Exercise instructions => Write out exactly what each line says, starting with the first line below and ending on the one with "ATOM 16 N N".

Data provided =>
──────────────────────────────

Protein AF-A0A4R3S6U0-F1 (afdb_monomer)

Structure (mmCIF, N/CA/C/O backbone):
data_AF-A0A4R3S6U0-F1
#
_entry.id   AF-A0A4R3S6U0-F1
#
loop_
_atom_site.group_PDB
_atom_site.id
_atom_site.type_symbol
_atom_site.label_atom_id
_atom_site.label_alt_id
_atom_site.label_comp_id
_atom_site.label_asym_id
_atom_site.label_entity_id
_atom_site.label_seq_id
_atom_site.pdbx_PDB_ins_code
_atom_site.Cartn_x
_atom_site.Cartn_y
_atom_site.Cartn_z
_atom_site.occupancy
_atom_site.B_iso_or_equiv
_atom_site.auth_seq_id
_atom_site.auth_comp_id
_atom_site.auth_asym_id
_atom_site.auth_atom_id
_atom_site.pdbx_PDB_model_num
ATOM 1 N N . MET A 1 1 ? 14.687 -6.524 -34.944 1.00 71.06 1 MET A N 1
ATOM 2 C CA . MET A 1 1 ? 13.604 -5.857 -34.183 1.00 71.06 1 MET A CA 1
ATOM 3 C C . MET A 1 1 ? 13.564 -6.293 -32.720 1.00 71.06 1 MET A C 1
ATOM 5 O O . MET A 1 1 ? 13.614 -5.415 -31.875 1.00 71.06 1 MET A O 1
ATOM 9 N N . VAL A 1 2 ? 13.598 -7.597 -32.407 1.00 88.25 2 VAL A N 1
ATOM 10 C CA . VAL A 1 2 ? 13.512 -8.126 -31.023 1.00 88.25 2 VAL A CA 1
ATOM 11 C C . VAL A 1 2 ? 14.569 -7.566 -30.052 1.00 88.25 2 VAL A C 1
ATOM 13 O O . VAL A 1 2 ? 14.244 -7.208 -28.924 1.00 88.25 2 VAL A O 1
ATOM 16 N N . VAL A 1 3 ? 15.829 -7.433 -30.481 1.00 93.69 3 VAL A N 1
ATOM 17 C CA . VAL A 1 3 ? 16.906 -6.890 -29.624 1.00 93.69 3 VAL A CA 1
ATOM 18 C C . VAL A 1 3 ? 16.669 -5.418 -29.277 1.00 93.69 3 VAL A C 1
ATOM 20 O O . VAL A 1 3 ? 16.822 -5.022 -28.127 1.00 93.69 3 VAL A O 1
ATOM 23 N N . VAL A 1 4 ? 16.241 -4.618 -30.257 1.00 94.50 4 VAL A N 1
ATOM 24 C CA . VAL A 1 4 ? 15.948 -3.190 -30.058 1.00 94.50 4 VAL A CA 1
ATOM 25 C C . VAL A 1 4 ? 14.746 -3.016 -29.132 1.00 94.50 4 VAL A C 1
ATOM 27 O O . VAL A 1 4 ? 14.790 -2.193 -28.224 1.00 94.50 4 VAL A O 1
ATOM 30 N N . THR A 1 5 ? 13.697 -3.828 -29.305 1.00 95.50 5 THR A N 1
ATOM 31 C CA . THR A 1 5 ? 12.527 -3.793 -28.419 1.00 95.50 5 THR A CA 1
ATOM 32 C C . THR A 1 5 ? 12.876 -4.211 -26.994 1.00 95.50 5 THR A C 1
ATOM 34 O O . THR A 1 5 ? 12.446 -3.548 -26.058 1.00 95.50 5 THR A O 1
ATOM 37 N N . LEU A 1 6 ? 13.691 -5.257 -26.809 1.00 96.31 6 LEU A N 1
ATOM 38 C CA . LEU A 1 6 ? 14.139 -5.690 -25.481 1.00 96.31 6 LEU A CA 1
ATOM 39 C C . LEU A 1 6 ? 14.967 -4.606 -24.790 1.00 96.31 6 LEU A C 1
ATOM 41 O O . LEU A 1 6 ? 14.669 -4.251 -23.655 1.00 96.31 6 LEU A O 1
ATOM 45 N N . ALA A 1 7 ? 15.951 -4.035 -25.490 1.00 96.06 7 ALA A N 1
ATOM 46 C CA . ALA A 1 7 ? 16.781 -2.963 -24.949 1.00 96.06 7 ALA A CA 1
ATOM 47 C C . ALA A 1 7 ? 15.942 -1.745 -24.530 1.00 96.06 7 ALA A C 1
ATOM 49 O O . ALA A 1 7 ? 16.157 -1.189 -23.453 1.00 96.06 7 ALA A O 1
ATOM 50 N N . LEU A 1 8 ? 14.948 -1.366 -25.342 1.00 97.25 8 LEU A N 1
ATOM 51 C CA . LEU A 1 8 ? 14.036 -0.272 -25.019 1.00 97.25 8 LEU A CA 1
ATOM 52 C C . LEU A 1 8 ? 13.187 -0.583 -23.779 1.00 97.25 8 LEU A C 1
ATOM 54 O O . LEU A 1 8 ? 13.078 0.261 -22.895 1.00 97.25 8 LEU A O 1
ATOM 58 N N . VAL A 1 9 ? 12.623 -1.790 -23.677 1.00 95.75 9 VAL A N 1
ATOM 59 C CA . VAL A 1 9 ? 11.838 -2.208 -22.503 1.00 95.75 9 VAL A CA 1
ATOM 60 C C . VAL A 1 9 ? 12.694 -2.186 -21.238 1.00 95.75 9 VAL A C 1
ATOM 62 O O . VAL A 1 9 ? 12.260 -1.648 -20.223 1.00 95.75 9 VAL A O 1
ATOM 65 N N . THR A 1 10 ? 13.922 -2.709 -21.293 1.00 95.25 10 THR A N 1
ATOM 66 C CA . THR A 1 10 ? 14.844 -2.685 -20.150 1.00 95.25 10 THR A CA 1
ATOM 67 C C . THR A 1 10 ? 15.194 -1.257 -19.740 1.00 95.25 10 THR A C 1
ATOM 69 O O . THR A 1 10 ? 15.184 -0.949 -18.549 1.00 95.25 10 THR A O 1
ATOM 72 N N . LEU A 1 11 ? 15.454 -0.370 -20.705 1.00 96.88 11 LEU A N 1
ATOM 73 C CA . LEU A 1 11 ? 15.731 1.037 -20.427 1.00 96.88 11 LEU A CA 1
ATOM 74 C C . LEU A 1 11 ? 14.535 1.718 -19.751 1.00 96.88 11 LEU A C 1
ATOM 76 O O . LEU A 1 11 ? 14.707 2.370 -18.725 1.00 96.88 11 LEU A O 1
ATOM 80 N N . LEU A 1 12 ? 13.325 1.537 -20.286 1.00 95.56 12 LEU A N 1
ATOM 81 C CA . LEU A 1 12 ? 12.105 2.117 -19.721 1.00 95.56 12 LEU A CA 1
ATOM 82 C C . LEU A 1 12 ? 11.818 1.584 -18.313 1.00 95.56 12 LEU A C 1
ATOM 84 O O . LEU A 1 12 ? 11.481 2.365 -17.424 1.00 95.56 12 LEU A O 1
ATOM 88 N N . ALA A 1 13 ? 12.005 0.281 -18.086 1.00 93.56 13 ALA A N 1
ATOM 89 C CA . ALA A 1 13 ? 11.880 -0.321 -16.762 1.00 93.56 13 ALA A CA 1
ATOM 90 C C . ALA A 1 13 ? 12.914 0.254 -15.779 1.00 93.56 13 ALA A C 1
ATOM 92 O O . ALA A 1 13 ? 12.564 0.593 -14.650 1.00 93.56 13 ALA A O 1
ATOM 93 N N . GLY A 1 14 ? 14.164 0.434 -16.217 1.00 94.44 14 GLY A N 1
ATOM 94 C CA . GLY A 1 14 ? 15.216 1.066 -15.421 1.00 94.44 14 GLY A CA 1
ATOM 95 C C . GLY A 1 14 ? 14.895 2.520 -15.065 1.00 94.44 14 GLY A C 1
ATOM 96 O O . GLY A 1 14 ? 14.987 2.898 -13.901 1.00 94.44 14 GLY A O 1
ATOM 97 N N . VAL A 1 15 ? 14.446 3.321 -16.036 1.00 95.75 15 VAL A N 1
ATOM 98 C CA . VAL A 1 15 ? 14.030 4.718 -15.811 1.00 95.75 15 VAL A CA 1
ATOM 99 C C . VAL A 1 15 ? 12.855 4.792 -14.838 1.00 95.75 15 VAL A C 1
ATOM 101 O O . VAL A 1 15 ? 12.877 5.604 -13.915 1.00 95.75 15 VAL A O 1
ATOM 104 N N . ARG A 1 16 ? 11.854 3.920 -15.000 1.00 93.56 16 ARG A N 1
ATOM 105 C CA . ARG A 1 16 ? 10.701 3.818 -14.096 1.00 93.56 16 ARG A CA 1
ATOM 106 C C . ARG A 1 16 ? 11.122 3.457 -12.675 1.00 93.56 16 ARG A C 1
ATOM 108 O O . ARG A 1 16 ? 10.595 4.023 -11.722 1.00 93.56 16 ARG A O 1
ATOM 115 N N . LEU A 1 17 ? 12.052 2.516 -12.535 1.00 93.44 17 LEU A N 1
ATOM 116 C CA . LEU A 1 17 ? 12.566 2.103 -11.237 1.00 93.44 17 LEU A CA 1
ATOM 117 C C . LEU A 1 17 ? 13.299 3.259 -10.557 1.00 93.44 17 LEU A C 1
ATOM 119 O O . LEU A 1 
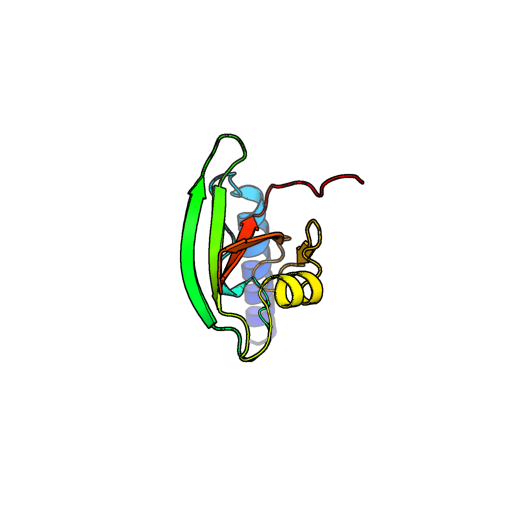17 ? 12.996 3.589 -9.417 1.00 93.44 17 LEU A O 1
ATOM 123 N N . VAL A 1 18 ? 14.223 3.909 -11.267 1.00 93.94 18 VAL A N 1
ATOM 124 C CA . VAL A 1 18 ? 14.965 5.056 -10.734 1.00 93.94 18 VAL A CA 1
ATOM 125 C C . VAL A 1 18 ? 14.008 6.180 -10.340 1.00 93.94 18 VAL A C 1
ATOM 127 O O . VAL A 1 18 ? 14.171 6.752 -9.266 1.00 93.94 18 VAL A O 1
ATOM 130 N N . SER A 1 19 ? 12.978 6.463 -11.144 1.00 92.25 19 SER A N 1
ATOM 131 C CA . SER A 1 19 ? 12.027 7.532 -10.831 1.00 92.25 19 SER A CA 1
ATOM 132 C C . SER A 1 19 ? 11.189 7.248 -9.583 1.00 92.25 19 SER A C 1
ATOM 134 O O . SER A 1 19 ? 10.945 8.176 -8.816 1.00 92.25 19 SER A O 1
ATOM 136 N N . LEU A 1 20 ? 10.813 5.987 -9.326 1.00 90.56 20 LEU A N 1
ATOM 137 C CA . LEU A 1 20 ? 10.078 5.604 -8.112 1.00 90.56 20 LEU A CA 1
ATOM 138 C C . LEU A 1 20 ? 10.812 5.952 -6.826 1.00 90.56 20 LEU A C 1
ATOM 140 O O . LEU A 1 20 ? 10.161 6.293 -5.847 1.00 90.56 20 LEU A O 1
ATOM 144 N N . PHE A 1 21 ? 12.137 5.818 -6.816 1.00 89.19 21 PHE A N 1
ATOM 145 C CA . PHE A 1 21 ? 12.943 6.060 -5.622 1.00 89.19 21 PHE A CA 1
ATOM 146 C C . PHE A 1 21 ? 13.496 7.485 -5.577 1.00 89.19 21 PHE A C 1
ATOM 148 O O . PHE A 1 21 ? 13.505 8.092 -4.512 1.00 89.19 21 PHE A O 1
ATOM 155 N N . ALA A 1 22 ? 13.929 8.042 -6.713 1.00 92.25 22 ALA A N 1
ATOM 156 C CA . ALA A 1 22 ? 14.519 9.380 -6.767 1.00 92.25 22 ALA A CA 1
ATOM 157 C C . ALA A 1 22 ? 13.505 10.500 -6.483 1.00 92.25 22 ALA A C 1
ATOM 159 O O . ALA A 1 22 ? 13.891 11.556 -5.990 1.00 92.25 22 ALA A O 1
ATOM 160 N N . PHE A 1 23 ? 12.225 10.267 -6.784 1.00 91.56 23 PHE A N 1
ATOM 161 C CA . PHE A 1 23 ? 11.142 11.228 -6.560 1.00 91.56 23 PHE A CA 1
ATOM 162 C C . PHE A 1 23 ? 10.154 10.777 -5.478 1.00 91.56 23 PHE A C 1
ATOM 164 O O . PHE A 1 23 ? 9.062 11.333 -5.398 1.00 91.56 23 PHE A O 1
ATOM 171 N N . ALA A 1 24 ? 10.514 9.781 -4.662 1.00 91.31 24 ALA A N 1
ATOM 172 C CA . ALA A 1 24 ? 9.668 9.340 -3.561 1.00 91.31 24 ALA A CA 1
ATOM 173 C C . ALA A 1 24 ? 9.504 10.467 -2.534 1.00 91.31 24 ALA A C 1
ATOM 175 O O . ALA A 1 24 ? 10.493 11.051 -2.086 1.00 91.31 24 ALA A O 1
ATOM 176 N N . THR A 1 25 ? 8.267 10.743 -2.129 1.00 92.25 25 THR A N 1
ATOM 177 C CA . THR A 1 25 ? 7.971 11.734 -1.087 1.00 92.25 25 THR A CA 1
ATOM 178 C C . THR A 1 25 ? 7.143 11.127 0.035 1.00 92.25 25 
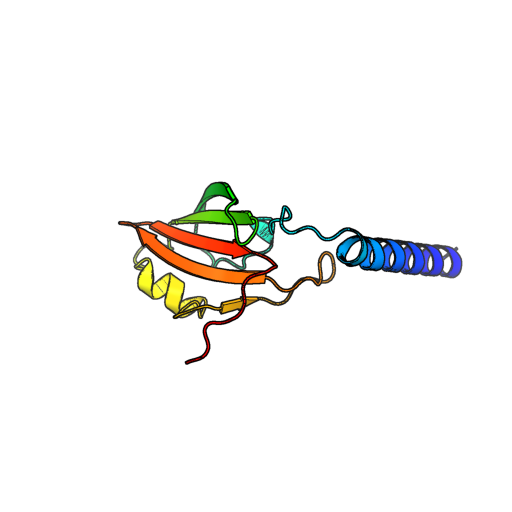THR A C 1
ATOM 180 O O . THR A 1 25 ? 6.388 10.179 -0.183 1.00 92.25 25 THR A O 1
ATOM 183 N N . GLU A 1 
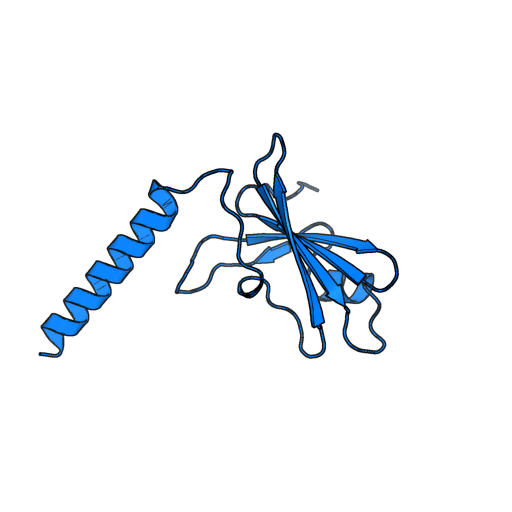26 ? 7.206 11.720 1.230 1.00 88.19 26 GLU A N 1
ATOM 184 C CA . GLU A 1 26 ? 6.308 11.370 2.343 1.00 88.19 26 GLU A CA 1
ATOM 185 C C . GLU A 1 26 ? 4.823 11.553 1.980 1.00 88.19 26 GLU A C 1
ATOM 187 O O . GLU A 1 26 ? 3.952 11.011 2.651 1.00 88.19 26 GLU A O 1
ATOM 192 N N . GLY A 1 27 ? 4.529 12.279 0.895 1.00 92.38 27 GLY A N 1
ATOM 193 C CA . GLY A 1 27 ? 3.194 12.442 0.337 1.00 92.38 27 GLY A CA 1
ATOM 194 C C . GLY A 1 27 ? 2.683 11.253 -0.481 1.00 92.38 27 GLY A C 1
ATOM 195 O O . GLY A 1 27 ? 1.495 11.232 -0.813 1.00 92.38 27 GLY A O 1
ATOM 196 N N . ASP A 1 28 ? 3.535 10.293 -0.831 1.00 93.50 28 ASP A N 1
ATOM 197 C CA . ASP A 1 28 ? 3.154 9.144 -1.648 1.00 93.50 28 ASP A CA 1
ATOM 198 C C . ASP A 1 28 ? 2.389 8.110 -0.829 1.00 93.50 28 ASP A C 1
ATOM 200 O O . ASP A 1 28 ? 2.788 7.761 0.281 1.00 93.50 28 ASP A O 1
ATOM 204 N N . VAL A 1 29 ? 1.328 7.563 -1.421 1.00 95.44 29 VAL A N 1
ATOM 205 C CA . VAL A 1 29 ? 0.544 6.481 -0.823 1.00 95.44 29 VAL A CA 1
ATOM 206 C C . VAL A 1 29 ? 0.428 5.304 -1.787 1.00 95.44 29 VAL A C 1
ATOM 208 O O . VAL A 1 29 ? 0.358 5.517 -3.003 1.00 95.44 29 VAL A O 1
ATOM 211 N N . PRO A 1 30 ? 0.453 4.066 -1.274 1.00 94.38 30 PRO A N 1
ATOM 212 C CA . PRO A 1 30 ? 0.227 2.885 -2.087 1.00 94.38 30 PRO A CA 1
ATOM 213 C C . PRO A 1 30 ? -1.216 2.845 -2.611 1.00 94.38 30 PRO A C 1
ATOM 215 O O . PRO A 1 30 ? -2.133 3.156 -1.855 1.00 94.38 30 PRO A O 1
ATOM 218 N N . PRO A 1 31 ? -1.447 2.449 -3.878 1.00 93.19 31 PRO A N 1
ATOM 219 C CA . PRO A 1 31 ? -2.805 2.260 -4.390 1.00 93.19 31 PRO A CA 1
ATOM 220 C C . PRO A 1 31 ? -3.464 1.053 -3.713 1.00 93.19 31 PRO A C 1
ATOM 222 O O . PRO A 1 31 ? -2.765 0.079 -3.414 1.00 93.19 31 PRO A O 1
ATOM 225 N N . ALA A 1 32 ? -4.792 1.031 -3.561 1.00 93.06 32 ALA A N 1
ATOM 226 C CA . ALA A 1 32 ? -5.492 -0.121 -2.973 1.00 93.06 32 ALA A CA 1
ATOM 227 C C . ALA A 1 32 ? -5.161 -1.464 -3.652 1.00 93.06 32 ALA A C 1
ATOM 229 O O . ALA A 1 32 ? -5.022 -2.484 -2.981 1.00 93.06 32 ALA A O 1
ATOM 230 N N . SER A 1 33 ? -4.924 -1.466 -4.971 1.00 90.94 33 SER A N 1
ATOM 231 C CA . SER A 1 33 ? -4.521 -2.662 -5.730 1.00 90.94 33 SER A CA 1
ATOM 232 C C . SER A 1 33 ? -3.175 -3.261 -5.305 1.00 90.94 33 SER A C 1
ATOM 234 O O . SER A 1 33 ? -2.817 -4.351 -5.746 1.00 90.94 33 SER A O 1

──────────────────────────────

Task response =>
Protein AF-A0A4R3S6U0-F1 (afdb_monomer)

Structure (mmCIF, N/CA/C/O backbone):
data_AF-A0A4R3S6U0-F1
#
_entry.id   AF-A0A4R3S6U0-F1
#
loop_
_atom_site.group_PDB
_atom_site.id
_atom_site.type_symbol
_atom_site.label_atom_id
_atom_site.label_alt_id
_atom_site.label_comp_id
_atom_site.label_asym_id
_atom_site.label_entity_id
_atom_site.label_seq_id
_atom_site.pdbx_PDB_ins_code
_atom_site.Cartn_x
_atom_site.Cartn_y
_atom_site.Cartn_z
_atom_site.occupancy
_atom_site.B_iso_or_equiv
_atom_site.auth_seq_id
_atom_site.auth_comp_id
_atom_site.auth_asym_id
_atom_site.auth_atom_id
_atom_site.pdbx_PDB_model_num
ATOM 1 N N . MET A 1 1 ? 14.687 -6.524 -34.944 1.00 71.06 1 MET A N 1
ATOM 2 C CA . MET A 1 1 ? 13.604 -5.857 -34.183 1.00 71.06 1 MET A CA 1
ATOM 3 C C . MET A 1 1 ? 13.564 -6.293 -32.720 1.00 71.06 1 MET A C 1
ATOM 5 O O . MET A 1 1 ? 13.614 -5.415 -31.875 1.00 71.06 1 MET A O 1
ATOM 9 N N . VAL A 1 2 ? 13.598 -7.597 -32.407 1.00 88.25 2 VAL A N 1
ATOM 10 C CA . VAL A 1 2 ? 13.512 -8.126 -31.023 1.00 88.25 2 VAL A CA 1
ATOM 11 C C . VAL A 1 2 ? 14.569 -7.566 -30.052 1.00 88.25 2 VAL A C 1
ATOM 13 O O . VAL A 1 2 ? 14.244 -7.208 -28.924 1.00 88.25 2 VAL A O 1
ATOM 16 N N . VAL A 1 3 ? 15.829 -7.433 -30.481 1.00 93.69 3 VAL A N 1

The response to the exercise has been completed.